Y lamentablemente eso no es todo. Durante el experimento monetario de la Fed, el dólar se depreció y los inversores se refugiaron en las monedas locales emergentes, provocando su apreciación. Hoy EE.UU. crece, el dólar vuelve a apreciarse y los gobiernos de los emergentes pretenden evitar el fin de la fiesta del dinero extraordinariamente barato y la consecuente depreciación de sus monedas, primero con endeudamiento al límite, y luego, cuando el mercado de capitales se acabe para ellos, mediante nada menos que su devaluación, provocando una huida todavía más acelerada hacia el dólar. En consecuencia, por los riesgos que el sobreendeudamiento en dólares implica, como se vio con Argentina, esperemos que el proyecto de emisión de bonos soberanos por otros $1.000 millones programados para el primer trimestre sea abandonado.

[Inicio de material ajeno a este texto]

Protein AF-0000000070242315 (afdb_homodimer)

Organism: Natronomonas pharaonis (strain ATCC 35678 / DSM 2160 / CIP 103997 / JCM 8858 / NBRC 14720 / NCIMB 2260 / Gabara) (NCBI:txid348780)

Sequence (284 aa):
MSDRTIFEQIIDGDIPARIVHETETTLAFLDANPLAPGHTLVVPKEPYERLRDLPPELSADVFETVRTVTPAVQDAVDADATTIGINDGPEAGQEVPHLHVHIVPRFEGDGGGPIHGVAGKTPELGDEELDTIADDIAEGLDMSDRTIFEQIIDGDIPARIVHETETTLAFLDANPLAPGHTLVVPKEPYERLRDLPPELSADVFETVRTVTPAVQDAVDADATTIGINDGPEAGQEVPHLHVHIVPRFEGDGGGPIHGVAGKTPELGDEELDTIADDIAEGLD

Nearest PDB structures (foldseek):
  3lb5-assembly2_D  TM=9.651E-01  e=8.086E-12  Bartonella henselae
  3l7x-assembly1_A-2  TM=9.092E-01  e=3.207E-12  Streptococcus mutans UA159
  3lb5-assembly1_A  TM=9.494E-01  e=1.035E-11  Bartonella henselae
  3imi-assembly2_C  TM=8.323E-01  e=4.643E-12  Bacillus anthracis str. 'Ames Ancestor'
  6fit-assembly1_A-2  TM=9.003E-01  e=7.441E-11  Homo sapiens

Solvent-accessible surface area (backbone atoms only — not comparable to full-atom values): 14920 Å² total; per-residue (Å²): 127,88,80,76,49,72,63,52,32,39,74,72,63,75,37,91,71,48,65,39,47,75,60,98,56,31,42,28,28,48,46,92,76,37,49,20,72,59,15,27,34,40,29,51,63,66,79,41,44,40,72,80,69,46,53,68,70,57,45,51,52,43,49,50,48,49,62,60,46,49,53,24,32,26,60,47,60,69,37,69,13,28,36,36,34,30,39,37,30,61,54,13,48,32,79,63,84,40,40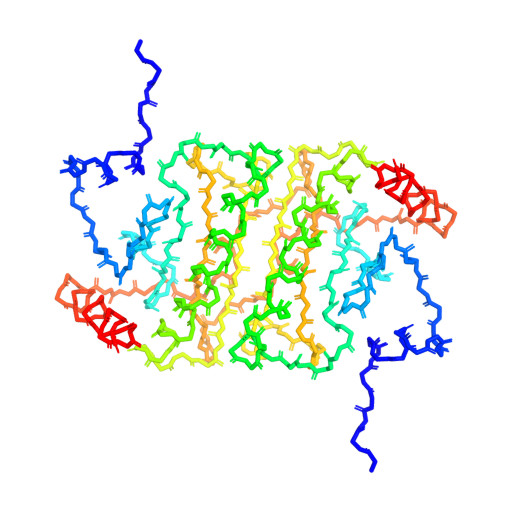,50,36,42,39,33,40,20,38,80,86,36,75,40,46,26,72,74,69,25,39,37,60,65,55,91,74,53,71,67,56,51,49,50,42,33,50,40,24,30,56,59,72,102,129,87,80,75,49,72,63,54,32,39,75,70,63,77,36,93,70,50,67,38,46,73,59,97,56,32,41,27,29,48,47,91,78,37,49,20,71,59,14,28,35,41,28,51,62,64,79,41,46,39,71,80,69,46,53,70,70,58,47,52,52,44,50,50,49,48,62,61,45,50,54,24,32,27,60,48,61,68,38,69,12,28,35,36,36,30,40,38,31,62,54,13,47,32,80,64,83,40,41,50,37,42,39,34,39,20,39,82,86,37,75,40,45,25,72,74,70,25,39,36,61,66,55,91,73,54,71,66,56,50,50,50,41,33,50,42,25,29,55,59,72,101

Radius of gyration: 18.12 Å; Cα contacts (8 Å, |Δi|>4): 613; chains: 2; bounding box: 54×52×43 Å

Secondary structure (DSSP, 8-state):
-----HHHHHHTTSS---EEEE-SSEEEEE-SS-SSTT-EEEEESS---SGGGS-HHHHHHHHHHHHHHHHHHHHHTT-SEEEEEEEESGGGT--SSS--EEEEEE-TTSS---GGGG--SPP---HHHHHHHHHHHHHHH-/-----HHHHHHTTSS---EEEE-SSEEEEE-SS-SSTT-EEEEESS---SGGGS-HHHHHHHHHHHHHHHHHHHHHTT-SEEEEEEEESGGGT--SSS--EEEEEE-TTSS---GGGG--SPP---HHHHHHHHHHHHHHH-

pLDDT: mean 95.9, std 7.04, range [35.12, 98.94]

InterPro domains:
  IPR001310 Histidine triad (HIT) protein [PR00332] (6-22)
  IPR001310 Histidine triad (HIT) protein [PR00332] (27-45)
  IPR001310 Histidine triad (HIT) protein [PR00332] (94-104)
  IPR001310 Histidine triad (HIT) protein [PTHR46648] (2-141)
  IPR011146 HIT-like domain [PF01230] (14-108)
  IPR011146 HIT-like domain [PS51084] (6-113)
  IPR019808 Histidine triad, conserved site [PS00892] (87-105)
  IPR036265 HIT-like superfamily [G3DSA:3.30.428.10] (1-141)
  IPR036265 HIT-like superfamily [SSF54197] (3-139)

Foldseek 3Di:
DPDDWVLLCCLVVVDDFAWDDDDPFKTKTADPDAPAQLWMKIFTNPFAQAPVPDPPVSNVVRVVCVVVVLVVSCVVVVAPDWDKDWQGDVVSPDDTSGTMIITHGHHVPPPDDDPVVSDDDDDDDDPVRVVVVVVVVVVVVD/DPDDWVLLCCLVVVDDFAWDDDDPFKTKTADPDAPAQLWMKIFTNPFAQAPVPDPPVSNVVRVVCVVVVLVVSCVVVVAPDWDKDWQGDVVSPDDTSGTMIITHGHHVPPPDDDPVVSDDDDDDDDPVRVVVVVVVVVVVVD

Structure (mmCIF, N/CA/C/O backbone):
data_AF-0000000070242315-model_v1
#
loop_
_entity.id
_entity.type
_entity.pdbx_description
1 polymer "Histidine triad family protein (Homolog to bis(5'-nucleosyl)-tetraphosphatase)"
#
loop_
_atom_site.group_PDB
_atom_site.id
_atom_site.type_symbol
_atom_site.label_atom_id
_atom_site.label_alt_id
_atom_site.label_comp_id
_atom_site.label_asym_id
_atom_site.label_entity_id
_atom_site.label_seq_id
_atom_site.pdbx_PDB_ins_code
_atom_site.Cartn_x
_atom_site.Cartn_y
_atom_site.Cartn_z
_atom_site.occupancy
_atom_site.B_iso_or_equiv
_atom_site.auth_seq_id
_atom_site.auth_comp_id
_atom_site.auth_asym_id
_atom_site.auth_atom_id
_atom_site.pdbx_PDB_model_num
ATOM 1 N N . MET A 1 1 ? 29.047 14.562 1.437 1 35.16 1 MET A N 1
ATOM 2 C CA . MET A 1 1 ? 28.016 14.633 2.459 1 35.16 1 MET A CA 1
ATOM 3 C C . MET A 1 1 ? 26.703 14.047 1.942 1 35.16 1 MET A C 1
ATOM 5 O O . MET A 1 1 ? 26.203 14.469 0.9 1 35.16 1 MET A O 1
ATOM 9 N N . SER A 1 2 ? 26.312 12.75 1.94 1 50.72 2 SER A N 1
ATOM 10 C CA . SER A 1 2 ? 25.219 12.086 1.234 1 50.72 2 SER A CA 1
ATOM 11 C C . SER A 1 2 ? 23.922 12.859 1.379 1 50.72 2 SER A C 1
ATOM 13 O O . SER A 1 2 ? 23.562 13.297 2.477 1 50.72 2 SER A O 1
ATOM 15 N N . ASP A 1 3 ? 23.344 13.711 0.447 1 77.81 3 ASP A N 1
ATOM 16 C CA . ASP A 1 3 ? 22.312 14.742 0.432 1 77.81 3 ASP A CA 1
ATOM 17 C C . ASP A 1 3 ? 21.016 14.234 1.081 1 77.81 3 ASP A C 1
ATOM 19 O O . ASP A 1 3 ? 20.5 13.172 0.718 1 77.81 3 ASP A O 1
ATOM 23 N N . ARG A 1 4 ? 20.812 14.711 2.303 1 92.19 4 ARG A N 1
ATOM 24 C CA . ARG A 1 4 ? 19.609 14.445 3.08 1 92.19 4 ARG A CA 1
ATOM 25 C C . ARG A 1 4 ? 18.359 14.648 2.234 1 92.19 4 ARG A C 1
ATOM 27 O O . ARG A 1 4 ? 18.281 15.578 1.428 1 92.19 4 ARG A O 1
ATOM 34 N N . THR A 1 5 ? 17.453 13.711 2.373 1 96.25 5 THR A N 1
ATOM 35 C CA . THR A 1 5 ? 16.172 13.859 1.69 1 96.25 5 THR A CA 1
ATOM 36 C C . THR A 1 5 ? 15.305 14.891 2.404 1 96.25 5 THR A C 1
ATOM 38 O O . THR A 1 5 ? 15.594 15.273 3.539 1 96.25 5 THR A O 1
ATOM 41 N N . ILE A 1 6 ? 14.336 15.375 1.773 1 96.25 6 ILE A N 1
ATOM 42 C CA . ILE A 1 6 ? 13.383 16.297 2.373 1 96.25 6 ILE A CA 1
ATOM 43 C C . ILE A 1 6 ? 12.742 15.656 3.6 1 96.25 6 ILE A C 1
ATOM 45 O O . ILE A 1 6 ? 12.453 16.328 4.586 1 96.25 6 ILE A O 1
ATOM 49 N N . PHE A 1 7 ? 12.547 14.367 3.598 1 98.06 7 PHE A N 1
ATOM 50 C CA . PHE A 1 7 ? 11.953 13.664 4.73 1 98.06 7 PHE A CA 1
ATOM 51 C C . PHE A 1 7 ? 12.883 13.688 5.934 1 98.06 7 PHE A C 1
ATOM 53 O O . PHE A 1 7 ? 12.438 13.859 7.07 1 98.06 7 PHE A O 1
ATOM 60 N N . GLU A 1 8 ? 14.094 13.461 5.645 1 97.75 8 GLU A N 1
ATOM 61 C CA . GLU A 1 8 ? 15.062 13.562 6.734 1 97.75 8 GLU A CA 1
ATOM 62 C C . GLU A 1 8 ? 15.055 14.953 7.352 1 97.75 8 GLU A C 1
ATOM 64 O O . GLU A 1 8 ? 15.188 15.102 8.57 1 97.75 8 GLU A O 1
ATOM 69 N N . GLN A 1 9 ? 14.906 15.93 6.469 1 97.81 9 GLN A N 1
ATOM 70 C CA . GLN A 1 9 ? 14.859 17.297 6.953 1 97.81 9 GLN A CA 1
ATOM 71 C C . GLN A 1 9 ? 13.617 17.547 7.809 1 97.81 9 GLN A C 1
ATOM 73 O O . GLN A 1 9 ? 13.672 18.266 8.805 1 97.81 9 GLN A O 1
ATOM 78 N N . ILE A 1 10 ? 12.477 16.984 7.426 1 97.88 10 ILE A N 1
ATOM 79 C CA . ILE A 1 10 ? 11.25 17.078 8.211 1 97.88 10 ILE A CA 1
ATOM 80 C C . ILE A 1 10 ? 11.438 16.375 9.555 1 97.88 10 ILE A C 1
ATOM 82 O O . ILE A 1 10 ? 11.109 16.938 10.602 1 97.88 10 ILE A O 1
ATOM 86 N N . ILE A 1 11 ? 12.023 15.172 9.562 1 98.06 11 ILE A N 1
ATOM 87 C CA . ILE A 1 11 ? 12.219 14.344 10.742 1 98.06 11 ILE A CA 1
ATOM 88 C C . ILE A 1 11 ? 13.125 15.07 11.742 1 98.06 11 ILE A C 1
ATOM 90 O O . ILE A 1 11 ? 12.883 15.031 12.945 1 98.06 11 ILE A O 1
ATOM 94 N N . ASP A 1 12 ? 14.086 15.781 11.227 1 97 12 ASP A N 1
ATOM 95 C CA . ASP A 1 12 ? 15.062 16.453 12.07 1 97 12 ASP A CA 1
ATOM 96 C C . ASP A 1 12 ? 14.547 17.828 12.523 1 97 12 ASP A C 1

Sin embargo, al menos en Bolivia aún hay tiempo de replicar uno de los aspectos más atractivos de toda la Gran Recesión, que ha obligado a los gobiernos a recortar el gasto y terminar con su demagogia: el rol tanto del euro como del Banco Central Europeo, al haber terminado por fin con el nacionalismo monetario europeo. Por un lado, a diferencia de la Reserva Federal, que tiene el mandato de controlar la inflación y encargarse de crear empleo, el BCE tiene el mandato exclusivo de contener la inflación, es decir, que tiene impedido solventar el gasto a mansalva de los distintos gobiernos europeos; y por el otro lado, que los gobiernos con mayor voracidad fiscal tienen impedido recurrir a sus antiguos bancos centrales para crear su antiguo dinero nacional de la nada (llámese dracma, lira, peseta); y, por si fuera poco, mantener una moneda única entre países implica establecer un símil de tipo de cambio fijo, aquel al que todo estimulador de la demanda agregada le teme tanto. Si esto triunfa aunque sea parcialmente en Bolivia, no lo sería todo, pero sería bastante.